The answer combines several pressures building at once through the 1980s -- exactly the kind of multi-causal story Paper 3 essays reward you for untangling.
- Economic factor: the 1982 crisis — Chile's 'free-market miracle' collapsed when a debt crisis hit Latin America. Unemployment soared past 20%, and the government had to bail out failing banks it had just deregulated -- undercutting the regime's main claim to legitimacy.
- Social factor: mass protest returns — From 1983, national 'days of protest' brought hundreds of thousands onto the streets. The Catholic Church, through its Vicaría de la Solidaridad, sheltered victims' families and helped opposition groups reorganize despite the risk.

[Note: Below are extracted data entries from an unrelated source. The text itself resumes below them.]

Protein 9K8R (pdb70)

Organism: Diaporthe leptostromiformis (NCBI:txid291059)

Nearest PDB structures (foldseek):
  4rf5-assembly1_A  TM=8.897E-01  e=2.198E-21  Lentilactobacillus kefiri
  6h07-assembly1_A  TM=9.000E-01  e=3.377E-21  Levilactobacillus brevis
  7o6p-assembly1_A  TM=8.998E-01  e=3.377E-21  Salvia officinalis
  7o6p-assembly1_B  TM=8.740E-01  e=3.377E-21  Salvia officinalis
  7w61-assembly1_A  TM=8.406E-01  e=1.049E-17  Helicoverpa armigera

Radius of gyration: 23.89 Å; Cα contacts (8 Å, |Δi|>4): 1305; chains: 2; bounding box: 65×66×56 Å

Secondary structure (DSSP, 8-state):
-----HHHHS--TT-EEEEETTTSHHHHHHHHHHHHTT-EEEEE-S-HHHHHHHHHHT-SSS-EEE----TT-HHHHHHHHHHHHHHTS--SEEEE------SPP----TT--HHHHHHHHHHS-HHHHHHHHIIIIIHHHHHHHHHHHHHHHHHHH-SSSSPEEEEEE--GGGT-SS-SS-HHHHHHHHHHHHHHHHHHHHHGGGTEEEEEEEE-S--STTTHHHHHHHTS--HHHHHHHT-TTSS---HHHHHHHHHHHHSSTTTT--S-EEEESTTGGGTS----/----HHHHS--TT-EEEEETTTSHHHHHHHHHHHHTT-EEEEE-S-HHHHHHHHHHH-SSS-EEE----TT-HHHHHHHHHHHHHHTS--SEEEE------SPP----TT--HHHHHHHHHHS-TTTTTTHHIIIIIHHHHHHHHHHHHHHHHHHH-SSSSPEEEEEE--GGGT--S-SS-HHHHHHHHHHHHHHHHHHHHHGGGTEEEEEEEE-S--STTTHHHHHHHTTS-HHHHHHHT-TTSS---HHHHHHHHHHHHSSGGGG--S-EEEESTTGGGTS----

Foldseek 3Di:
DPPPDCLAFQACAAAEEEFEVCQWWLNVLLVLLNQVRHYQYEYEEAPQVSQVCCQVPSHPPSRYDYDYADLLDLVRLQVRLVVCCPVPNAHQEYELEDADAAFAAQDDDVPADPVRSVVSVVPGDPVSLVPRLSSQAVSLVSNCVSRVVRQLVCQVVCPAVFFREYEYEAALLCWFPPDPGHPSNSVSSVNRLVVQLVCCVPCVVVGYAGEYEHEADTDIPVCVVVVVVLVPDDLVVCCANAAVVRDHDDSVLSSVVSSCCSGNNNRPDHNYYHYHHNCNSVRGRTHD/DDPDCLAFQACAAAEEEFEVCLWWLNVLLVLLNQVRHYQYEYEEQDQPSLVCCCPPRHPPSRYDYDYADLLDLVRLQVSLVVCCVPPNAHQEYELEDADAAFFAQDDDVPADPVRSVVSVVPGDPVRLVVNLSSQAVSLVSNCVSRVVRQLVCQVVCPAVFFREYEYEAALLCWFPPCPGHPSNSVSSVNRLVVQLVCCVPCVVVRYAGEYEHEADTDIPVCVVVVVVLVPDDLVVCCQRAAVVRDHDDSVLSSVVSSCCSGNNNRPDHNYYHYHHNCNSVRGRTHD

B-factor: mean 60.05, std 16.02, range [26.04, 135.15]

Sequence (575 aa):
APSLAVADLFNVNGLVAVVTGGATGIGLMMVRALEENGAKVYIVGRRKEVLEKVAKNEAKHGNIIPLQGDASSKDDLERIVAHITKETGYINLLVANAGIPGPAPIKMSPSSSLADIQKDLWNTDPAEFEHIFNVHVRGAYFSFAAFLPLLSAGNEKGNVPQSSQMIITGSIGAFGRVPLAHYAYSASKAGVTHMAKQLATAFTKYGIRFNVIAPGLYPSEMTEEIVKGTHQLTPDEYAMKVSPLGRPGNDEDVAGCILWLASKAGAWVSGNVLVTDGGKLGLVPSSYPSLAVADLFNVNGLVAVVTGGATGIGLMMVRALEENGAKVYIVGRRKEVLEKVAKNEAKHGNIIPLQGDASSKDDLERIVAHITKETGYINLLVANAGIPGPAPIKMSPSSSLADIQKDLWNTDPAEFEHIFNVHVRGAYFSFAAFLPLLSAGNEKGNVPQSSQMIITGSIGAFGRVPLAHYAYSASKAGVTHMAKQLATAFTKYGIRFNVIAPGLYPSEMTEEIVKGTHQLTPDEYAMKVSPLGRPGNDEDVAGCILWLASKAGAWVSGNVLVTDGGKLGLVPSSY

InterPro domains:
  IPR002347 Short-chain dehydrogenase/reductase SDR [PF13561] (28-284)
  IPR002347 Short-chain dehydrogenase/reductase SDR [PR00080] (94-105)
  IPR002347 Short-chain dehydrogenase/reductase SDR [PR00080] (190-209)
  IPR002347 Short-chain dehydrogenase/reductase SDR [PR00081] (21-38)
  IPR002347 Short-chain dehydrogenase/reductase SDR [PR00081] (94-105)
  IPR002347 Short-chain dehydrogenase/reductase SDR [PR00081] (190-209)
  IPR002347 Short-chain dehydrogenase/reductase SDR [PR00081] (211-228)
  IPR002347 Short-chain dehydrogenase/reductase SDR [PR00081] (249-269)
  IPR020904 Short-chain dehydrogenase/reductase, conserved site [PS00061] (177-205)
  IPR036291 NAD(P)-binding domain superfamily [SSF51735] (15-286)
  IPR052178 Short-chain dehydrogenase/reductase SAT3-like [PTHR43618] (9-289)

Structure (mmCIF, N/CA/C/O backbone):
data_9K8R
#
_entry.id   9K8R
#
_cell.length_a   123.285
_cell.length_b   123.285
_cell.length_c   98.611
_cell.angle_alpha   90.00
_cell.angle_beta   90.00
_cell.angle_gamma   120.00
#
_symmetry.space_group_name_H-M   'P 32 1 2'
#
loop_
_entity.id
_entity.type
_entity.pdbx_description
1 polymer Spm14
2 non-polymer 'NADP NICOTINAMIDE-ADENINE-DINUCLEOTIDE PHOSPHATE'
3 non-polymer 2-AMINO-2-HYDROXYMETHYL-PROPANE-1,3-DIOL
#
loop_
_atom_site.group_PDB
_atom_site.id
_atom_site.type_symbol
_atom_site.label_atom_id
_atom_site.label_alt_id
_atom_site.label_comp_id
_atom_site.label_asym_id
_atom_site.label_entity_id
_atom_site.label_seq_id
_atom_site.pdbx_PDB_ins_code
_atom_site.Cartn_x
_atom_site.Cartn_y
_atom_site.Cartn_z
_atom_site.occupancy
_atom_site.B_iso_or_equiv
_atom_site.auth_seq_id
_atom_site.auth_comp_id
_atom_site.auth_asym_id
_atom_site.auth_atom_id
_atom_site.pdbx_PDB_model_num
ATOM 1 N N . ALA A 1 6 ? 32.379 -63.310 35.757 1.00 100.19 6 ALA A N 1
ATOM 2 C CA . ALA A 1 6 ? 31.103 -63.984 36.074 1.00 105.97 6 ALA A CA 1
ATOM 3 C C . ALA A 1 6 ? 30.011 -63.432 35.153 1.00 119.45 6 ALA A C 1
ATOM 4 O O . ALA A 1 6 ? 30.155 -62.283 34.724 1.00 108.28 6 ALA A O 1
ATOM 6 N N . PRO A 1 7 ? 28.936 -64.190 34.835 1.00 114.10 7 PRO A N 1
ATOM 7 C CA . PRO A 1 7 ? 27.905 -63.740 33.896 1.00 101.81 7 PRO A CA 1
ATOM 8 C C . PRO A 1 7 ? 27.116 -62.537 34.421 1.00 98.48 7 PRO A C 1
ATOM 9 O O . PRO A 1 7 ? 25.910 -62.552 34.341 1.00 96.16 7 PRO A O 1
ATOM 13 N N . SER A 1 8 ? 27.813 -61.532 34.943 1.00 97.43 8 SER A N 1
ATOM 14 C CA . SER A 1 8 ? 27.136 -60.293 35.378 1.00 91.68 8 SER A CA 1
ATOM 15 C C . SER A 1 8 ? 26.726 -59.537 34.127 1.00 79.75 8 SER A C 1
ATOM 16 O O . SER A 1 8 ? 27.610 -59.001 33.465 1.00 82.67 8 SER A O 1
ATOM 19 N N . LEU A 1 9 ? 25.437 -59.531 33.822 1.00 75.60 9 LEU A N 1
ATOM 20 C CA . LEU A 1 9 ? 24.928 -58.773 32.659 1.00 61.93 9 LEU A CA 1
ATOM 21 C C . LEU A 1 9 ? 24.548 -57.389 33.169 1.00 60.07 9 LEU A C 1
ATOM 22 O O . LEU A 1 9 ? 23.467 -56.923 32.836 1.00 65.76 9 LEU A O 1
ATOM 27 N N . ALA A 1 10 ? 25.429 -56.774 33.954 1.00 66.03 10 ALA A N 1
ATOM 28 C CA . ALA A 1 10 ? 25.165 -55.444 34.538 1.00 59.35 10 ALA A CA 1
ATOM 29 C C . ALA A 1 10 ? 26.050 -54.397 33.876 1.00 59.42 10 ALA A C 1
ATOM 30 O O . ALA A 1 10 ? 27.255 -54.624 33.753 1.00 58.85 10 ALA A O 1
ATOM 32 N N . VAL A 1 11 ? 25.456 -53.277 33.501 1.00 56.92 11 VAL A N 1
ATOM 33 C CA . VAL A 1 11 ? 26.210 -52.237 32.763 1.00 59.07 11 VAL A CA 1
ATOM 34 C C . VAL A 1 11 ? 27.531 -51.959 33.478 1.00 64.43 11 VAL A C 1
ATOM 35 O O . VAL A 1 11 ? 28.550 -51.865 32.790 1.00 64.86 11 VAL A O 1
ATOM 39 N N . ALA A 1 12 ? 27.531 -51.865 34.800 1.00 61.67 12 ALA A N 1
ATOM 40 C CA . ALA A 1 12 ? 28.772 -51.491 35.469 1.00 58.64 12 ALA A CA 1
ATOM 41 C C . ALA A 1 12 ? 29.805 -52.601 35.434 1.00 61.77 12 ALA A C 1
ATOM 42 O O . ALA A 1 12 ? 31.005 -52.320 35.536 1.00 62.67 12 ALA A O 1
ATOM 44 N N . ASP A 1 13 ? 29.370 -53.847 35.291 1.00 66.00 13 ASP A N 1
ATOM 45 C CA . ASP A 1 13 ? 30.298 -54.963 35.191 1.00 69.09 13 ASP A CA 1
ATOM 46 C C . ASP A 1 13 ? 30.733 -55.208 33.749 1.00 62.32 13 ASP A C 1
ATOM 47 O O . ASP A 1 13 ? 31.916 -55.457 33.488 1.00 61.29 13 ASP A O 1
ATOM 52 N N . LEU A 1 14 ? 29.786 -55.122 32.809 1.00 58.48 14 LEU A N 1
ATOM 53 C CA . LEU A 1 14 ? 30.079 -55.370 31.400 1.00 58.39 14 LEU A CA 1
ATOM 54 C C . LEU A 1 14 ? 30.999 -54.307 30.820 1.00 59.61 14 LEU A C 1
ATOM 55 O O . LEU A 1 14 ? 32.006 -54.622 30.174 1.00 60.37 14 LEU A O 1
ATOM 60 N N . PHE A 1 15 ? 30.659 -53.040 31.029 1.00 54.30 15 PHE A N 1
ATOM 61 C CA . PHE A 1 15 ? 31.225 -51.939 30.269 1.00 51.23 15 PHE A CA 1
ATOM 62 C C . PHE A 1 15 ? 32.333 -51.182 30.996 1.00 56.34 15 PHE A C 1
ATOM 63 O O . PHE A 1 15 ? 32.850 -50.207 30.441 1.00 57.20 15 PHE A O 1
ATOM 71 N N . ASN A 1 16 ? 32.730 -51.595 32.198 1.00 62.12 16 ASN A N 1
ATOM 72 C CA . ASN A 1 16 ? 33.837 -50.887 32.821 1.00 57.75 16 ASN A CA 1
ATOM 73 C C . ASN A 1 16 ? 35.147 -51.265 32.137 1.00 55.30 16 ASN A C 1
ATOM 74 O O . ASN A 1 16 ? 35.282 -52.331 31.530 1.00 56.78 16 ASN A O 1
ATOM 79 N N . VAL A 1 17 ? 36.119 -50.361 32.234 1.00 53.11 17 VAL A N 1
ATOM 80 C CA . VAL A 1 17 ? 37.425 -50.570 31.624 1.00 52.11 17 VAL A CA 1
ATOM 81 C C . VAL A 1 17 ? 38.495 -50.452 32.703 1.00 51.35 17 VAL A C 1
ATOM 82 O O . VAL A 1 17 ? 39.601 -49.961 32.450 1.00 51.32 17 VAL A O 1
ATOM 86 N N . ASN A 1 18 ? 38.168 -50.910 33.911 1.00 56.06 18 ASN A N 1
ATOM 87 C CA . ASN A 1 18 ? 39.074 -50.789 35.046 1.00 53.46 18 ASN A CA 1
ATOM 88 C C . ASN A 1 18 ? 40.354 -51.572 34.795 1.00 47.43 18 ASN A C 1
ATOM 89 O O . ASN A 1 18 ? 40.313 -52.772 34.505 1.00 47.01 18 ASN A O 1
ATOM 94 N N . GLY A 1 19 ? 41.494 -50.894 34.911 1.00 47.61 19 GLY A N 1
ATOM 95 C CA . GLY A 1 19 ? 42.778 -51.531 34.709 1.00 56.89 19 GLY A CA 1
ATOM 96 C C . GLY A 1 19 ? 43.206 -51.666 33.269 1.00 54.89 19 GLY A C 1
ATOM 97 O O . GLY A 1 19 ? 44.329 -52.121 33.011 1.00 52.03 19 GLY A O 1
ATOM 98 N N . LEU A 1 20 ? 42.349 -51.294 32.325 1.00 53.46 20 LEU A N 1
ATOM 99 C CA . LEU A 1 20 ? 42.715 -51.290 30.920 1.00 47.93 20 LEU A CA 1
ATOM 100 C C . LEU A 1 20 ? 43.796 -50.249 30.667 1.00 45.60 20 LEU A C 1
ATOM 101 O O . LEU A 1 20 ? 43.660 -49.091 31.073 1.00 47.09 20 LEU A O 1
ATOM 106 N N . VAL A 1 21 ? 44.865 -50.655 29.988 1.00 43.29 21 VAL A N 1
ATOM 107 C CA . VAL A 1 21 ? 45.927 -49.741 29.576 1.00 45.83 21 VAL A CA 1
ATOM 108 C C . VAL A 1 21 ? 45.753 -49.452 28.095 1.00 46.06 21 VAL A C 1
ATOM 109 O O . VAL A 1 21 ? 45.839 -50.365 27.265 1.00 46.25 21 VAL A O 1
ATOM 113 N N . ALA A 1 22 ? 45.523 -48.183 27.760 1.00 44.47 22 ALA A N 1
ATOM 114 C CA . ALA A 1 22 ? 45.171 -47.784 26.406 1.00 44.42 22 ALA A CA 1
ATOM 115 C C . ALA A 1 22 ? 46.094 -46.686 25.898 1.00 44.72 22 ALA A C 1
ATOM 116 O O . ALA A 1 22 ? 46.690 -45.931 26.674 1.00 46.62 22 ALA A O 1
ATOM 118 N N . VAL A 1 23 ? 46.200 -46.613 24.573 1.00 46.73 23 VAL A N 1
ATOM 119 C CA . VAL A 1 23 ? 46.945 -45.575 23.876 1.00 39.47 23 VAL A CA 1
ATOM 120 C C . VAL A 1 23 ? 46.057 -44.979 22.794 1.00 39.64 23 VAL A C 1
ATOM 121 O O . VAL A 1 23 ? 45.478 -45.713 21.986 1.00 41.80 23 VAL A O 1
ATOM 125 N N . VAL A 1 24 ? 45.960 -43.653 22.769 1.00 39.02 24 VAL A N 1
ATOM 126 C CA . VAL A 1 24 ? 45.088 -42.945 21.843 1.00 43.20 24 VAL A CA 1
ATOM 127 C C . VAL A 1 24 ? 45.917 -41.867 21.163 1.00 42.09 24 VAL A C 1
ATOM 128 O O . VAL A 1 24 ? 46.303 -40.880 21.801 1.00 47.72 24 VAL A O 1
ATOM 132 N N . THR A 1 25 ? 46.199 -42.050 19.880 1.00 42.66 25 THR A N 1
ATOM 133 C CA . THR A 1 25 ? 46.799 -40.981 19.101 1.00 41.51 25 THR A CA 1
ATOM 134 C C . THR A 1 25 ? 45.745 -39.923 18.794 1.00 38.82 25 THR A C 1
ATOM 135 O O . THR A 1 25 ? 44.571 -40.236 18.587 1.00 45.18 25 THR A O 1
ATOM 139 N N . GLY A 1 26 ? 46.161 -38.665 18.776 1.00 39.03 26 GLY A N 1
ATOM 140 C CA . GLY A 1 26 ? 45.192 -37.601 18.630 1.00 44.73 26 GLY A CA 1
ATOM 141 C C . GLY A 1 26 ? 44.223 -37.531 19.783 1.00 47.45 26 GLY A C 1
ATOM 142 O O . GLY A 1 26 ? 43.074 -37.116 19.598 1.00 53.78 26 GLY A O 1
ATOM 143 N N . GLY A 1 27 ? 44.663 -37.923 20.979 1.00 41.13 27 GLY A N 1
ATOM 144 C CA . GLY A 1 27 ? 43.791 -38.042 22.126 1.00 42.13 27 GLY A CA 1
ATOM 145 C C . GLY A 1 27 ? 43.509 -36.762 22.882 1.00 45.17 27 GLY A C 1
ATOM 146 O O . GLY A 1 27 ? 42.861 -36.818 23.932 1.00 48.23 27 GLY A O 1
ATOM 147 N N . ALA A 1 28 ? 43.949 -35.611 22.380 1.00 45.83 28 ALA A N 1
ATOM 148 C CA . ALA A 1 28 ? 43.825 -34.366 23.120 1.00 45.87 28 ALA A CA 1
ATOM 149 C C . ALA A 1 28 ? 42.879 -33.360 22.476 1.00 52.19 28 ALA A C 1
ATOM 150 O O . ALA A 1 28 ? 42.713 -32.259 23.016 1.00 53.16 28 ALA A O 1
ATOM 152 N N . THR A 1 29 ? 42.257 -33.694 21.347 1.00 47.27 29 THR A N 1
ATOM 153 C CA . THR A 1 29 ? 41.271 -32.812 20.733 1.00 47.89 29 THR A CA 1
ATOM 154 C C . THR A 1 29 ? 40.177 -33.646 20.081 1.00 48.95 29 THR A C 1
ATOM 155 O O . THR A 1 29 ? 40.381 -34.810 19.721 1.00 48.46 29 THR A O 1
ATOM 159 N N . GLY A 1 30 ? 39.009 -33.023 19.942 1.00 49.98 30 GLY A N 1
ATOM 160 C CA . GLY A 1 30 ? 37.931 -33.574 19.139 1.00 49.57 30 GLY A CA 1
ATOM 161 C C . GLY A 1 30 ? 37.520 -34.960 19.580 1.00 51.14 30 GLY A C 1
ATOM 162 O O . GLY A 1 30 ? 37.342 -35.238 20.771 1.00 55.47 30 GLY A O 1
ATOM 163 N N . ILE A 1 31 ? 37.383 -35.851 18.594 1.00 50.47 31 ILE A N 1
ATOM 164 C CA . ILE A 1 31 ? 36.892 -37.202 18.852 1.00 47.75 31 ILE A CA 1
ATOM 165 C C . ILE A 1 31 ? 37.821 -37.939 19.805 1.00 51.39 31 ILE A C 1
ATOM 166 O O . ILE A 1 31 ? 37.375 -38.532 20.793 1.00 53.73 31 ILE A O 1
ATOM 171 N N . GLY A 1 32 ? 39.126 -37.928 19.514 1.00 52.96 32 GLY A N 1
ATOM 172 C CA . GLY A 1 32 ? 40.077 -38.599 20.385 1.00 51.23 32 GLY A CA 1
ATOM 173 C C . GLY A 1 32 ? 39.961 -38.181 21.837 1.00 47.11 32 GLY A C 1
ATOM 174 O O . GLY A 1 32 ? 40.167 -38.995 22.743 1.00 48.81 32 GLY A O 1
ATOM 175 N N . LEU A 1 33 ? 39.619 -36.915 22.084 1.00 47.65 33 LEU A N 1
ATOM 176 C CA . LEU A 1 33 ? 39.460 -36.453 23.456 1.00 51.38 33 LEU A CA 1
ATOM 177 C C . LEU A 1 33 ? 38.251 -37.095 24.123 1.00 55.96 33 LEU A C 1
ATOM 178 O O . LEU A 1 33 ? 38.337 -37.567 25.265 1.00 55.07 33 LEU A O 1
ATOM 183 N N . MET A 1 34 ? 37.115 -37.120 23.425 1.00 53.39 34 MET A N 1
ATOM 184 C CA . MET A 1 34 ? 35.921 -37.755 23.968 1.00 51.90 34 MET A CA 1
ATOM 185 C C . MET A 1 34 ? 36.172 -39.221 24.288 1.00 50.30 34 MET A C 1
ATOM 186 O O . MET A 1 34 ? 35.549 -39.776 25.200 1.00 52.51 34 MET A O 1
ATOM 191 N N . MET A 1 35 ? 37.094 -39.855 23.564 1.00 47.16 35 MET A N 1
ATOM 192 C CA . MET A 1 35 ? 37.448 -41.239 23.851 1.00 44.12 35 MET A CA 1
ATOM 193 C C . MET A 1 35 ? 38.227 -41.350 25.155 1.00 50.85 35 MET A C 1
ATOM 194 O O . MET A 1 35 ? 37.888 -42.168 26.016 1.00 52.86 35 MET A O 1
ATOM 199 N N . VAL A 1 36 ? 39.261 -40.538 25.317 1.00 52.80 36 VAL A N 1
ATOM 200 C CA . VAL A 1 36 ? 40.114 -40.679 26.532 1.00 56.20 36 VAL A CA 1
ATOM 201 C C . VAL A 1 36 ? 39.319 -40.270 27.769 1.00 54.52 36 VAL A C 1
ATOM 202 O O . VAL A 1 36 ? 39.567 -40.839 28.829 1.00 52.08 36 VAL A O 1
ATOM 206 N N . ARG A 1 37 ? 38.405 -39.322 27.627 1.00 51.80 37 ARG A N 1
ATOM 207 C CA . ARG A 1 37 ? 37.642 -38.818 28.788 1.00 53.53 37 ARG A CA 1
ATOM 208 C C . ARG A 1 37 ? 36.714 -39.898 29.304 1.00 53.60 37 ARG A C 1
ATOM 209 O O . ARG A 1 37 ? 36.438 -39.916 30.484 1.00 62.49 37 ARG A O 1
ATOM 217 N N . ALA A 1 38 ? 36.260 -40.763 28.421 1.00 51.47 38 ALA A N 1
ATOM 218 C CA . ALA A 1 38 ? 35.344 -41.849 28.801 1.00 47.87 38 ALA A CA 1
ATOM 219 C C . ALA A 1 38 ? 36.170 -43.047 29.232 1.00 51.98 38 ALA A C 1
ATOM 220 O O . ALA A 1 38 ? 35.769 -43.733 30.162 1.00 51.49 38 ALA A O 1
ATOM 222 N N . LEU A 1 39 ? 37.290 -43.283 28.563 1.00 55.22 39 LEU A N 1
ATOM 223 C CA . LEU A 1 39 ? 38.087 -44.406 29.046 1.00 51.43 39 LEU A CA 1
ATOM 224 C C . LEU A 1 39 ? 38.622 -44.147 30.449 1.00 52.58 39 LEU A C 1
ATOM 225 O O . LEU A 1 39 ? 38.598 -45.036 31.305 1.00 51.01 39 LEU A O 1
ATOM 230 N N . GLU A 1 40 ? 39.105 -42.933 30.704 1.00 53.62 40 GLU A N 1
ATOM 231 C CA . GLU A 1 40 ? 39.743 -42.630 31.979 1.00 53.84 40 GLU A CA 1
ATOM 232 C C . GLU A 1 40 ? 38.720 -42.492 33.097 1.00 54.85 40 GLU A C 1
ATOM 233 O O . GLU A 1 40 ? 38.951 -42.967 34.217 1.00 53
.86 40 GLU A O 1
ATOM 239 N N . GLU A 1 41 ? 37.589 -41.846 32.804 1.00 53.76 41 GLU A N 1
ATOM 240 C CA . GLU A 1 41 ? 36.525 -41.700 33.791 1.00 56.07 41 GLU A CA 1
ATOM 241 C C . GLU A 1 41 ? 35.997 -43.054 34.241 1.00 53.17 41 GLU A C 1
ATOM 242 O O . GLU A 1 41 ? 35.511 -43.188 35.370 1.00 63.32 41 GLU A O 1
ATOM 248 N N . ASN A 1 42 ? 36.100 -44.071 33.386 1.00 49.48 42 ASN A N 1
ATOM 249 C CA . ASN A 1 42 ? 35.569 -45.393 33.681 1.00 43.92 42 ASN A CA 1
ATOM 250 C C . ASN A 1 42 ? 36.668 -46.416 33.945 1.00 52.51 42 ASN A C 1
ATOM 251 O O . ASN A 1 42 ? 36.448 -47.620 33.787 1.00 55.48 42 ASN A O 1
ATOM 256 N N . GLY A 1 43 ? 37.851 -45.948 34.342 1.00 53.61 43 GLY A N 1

- Political factor: the 1988 plebiscite — The 1980 Constitution required a yes/no vote in 1988 on whether Pinochet should rule 8 more years. Opposition parties united behind a single 'No' campaign, and international observers helped ensure the vote was counted fairly.
- Political factor: a negotiated exit — When 'No' won with 56%, Pinochet honoured the result rather than cancelling it, in part because the military itself was divided and unwilling to risk international isolation.
Weighing the argument: A strong Paper 3 answer won't just list causes -- it will argue which mattered most. Many historians rank the 1982 economic collapse as the turning point: it broke the regime's core justification and gave the protest movement its opening.
Patricio Aylwin, leading the Concertación coalition of centre and centre-left parties, won the first free presidential election since 1970 and took office in March 1990.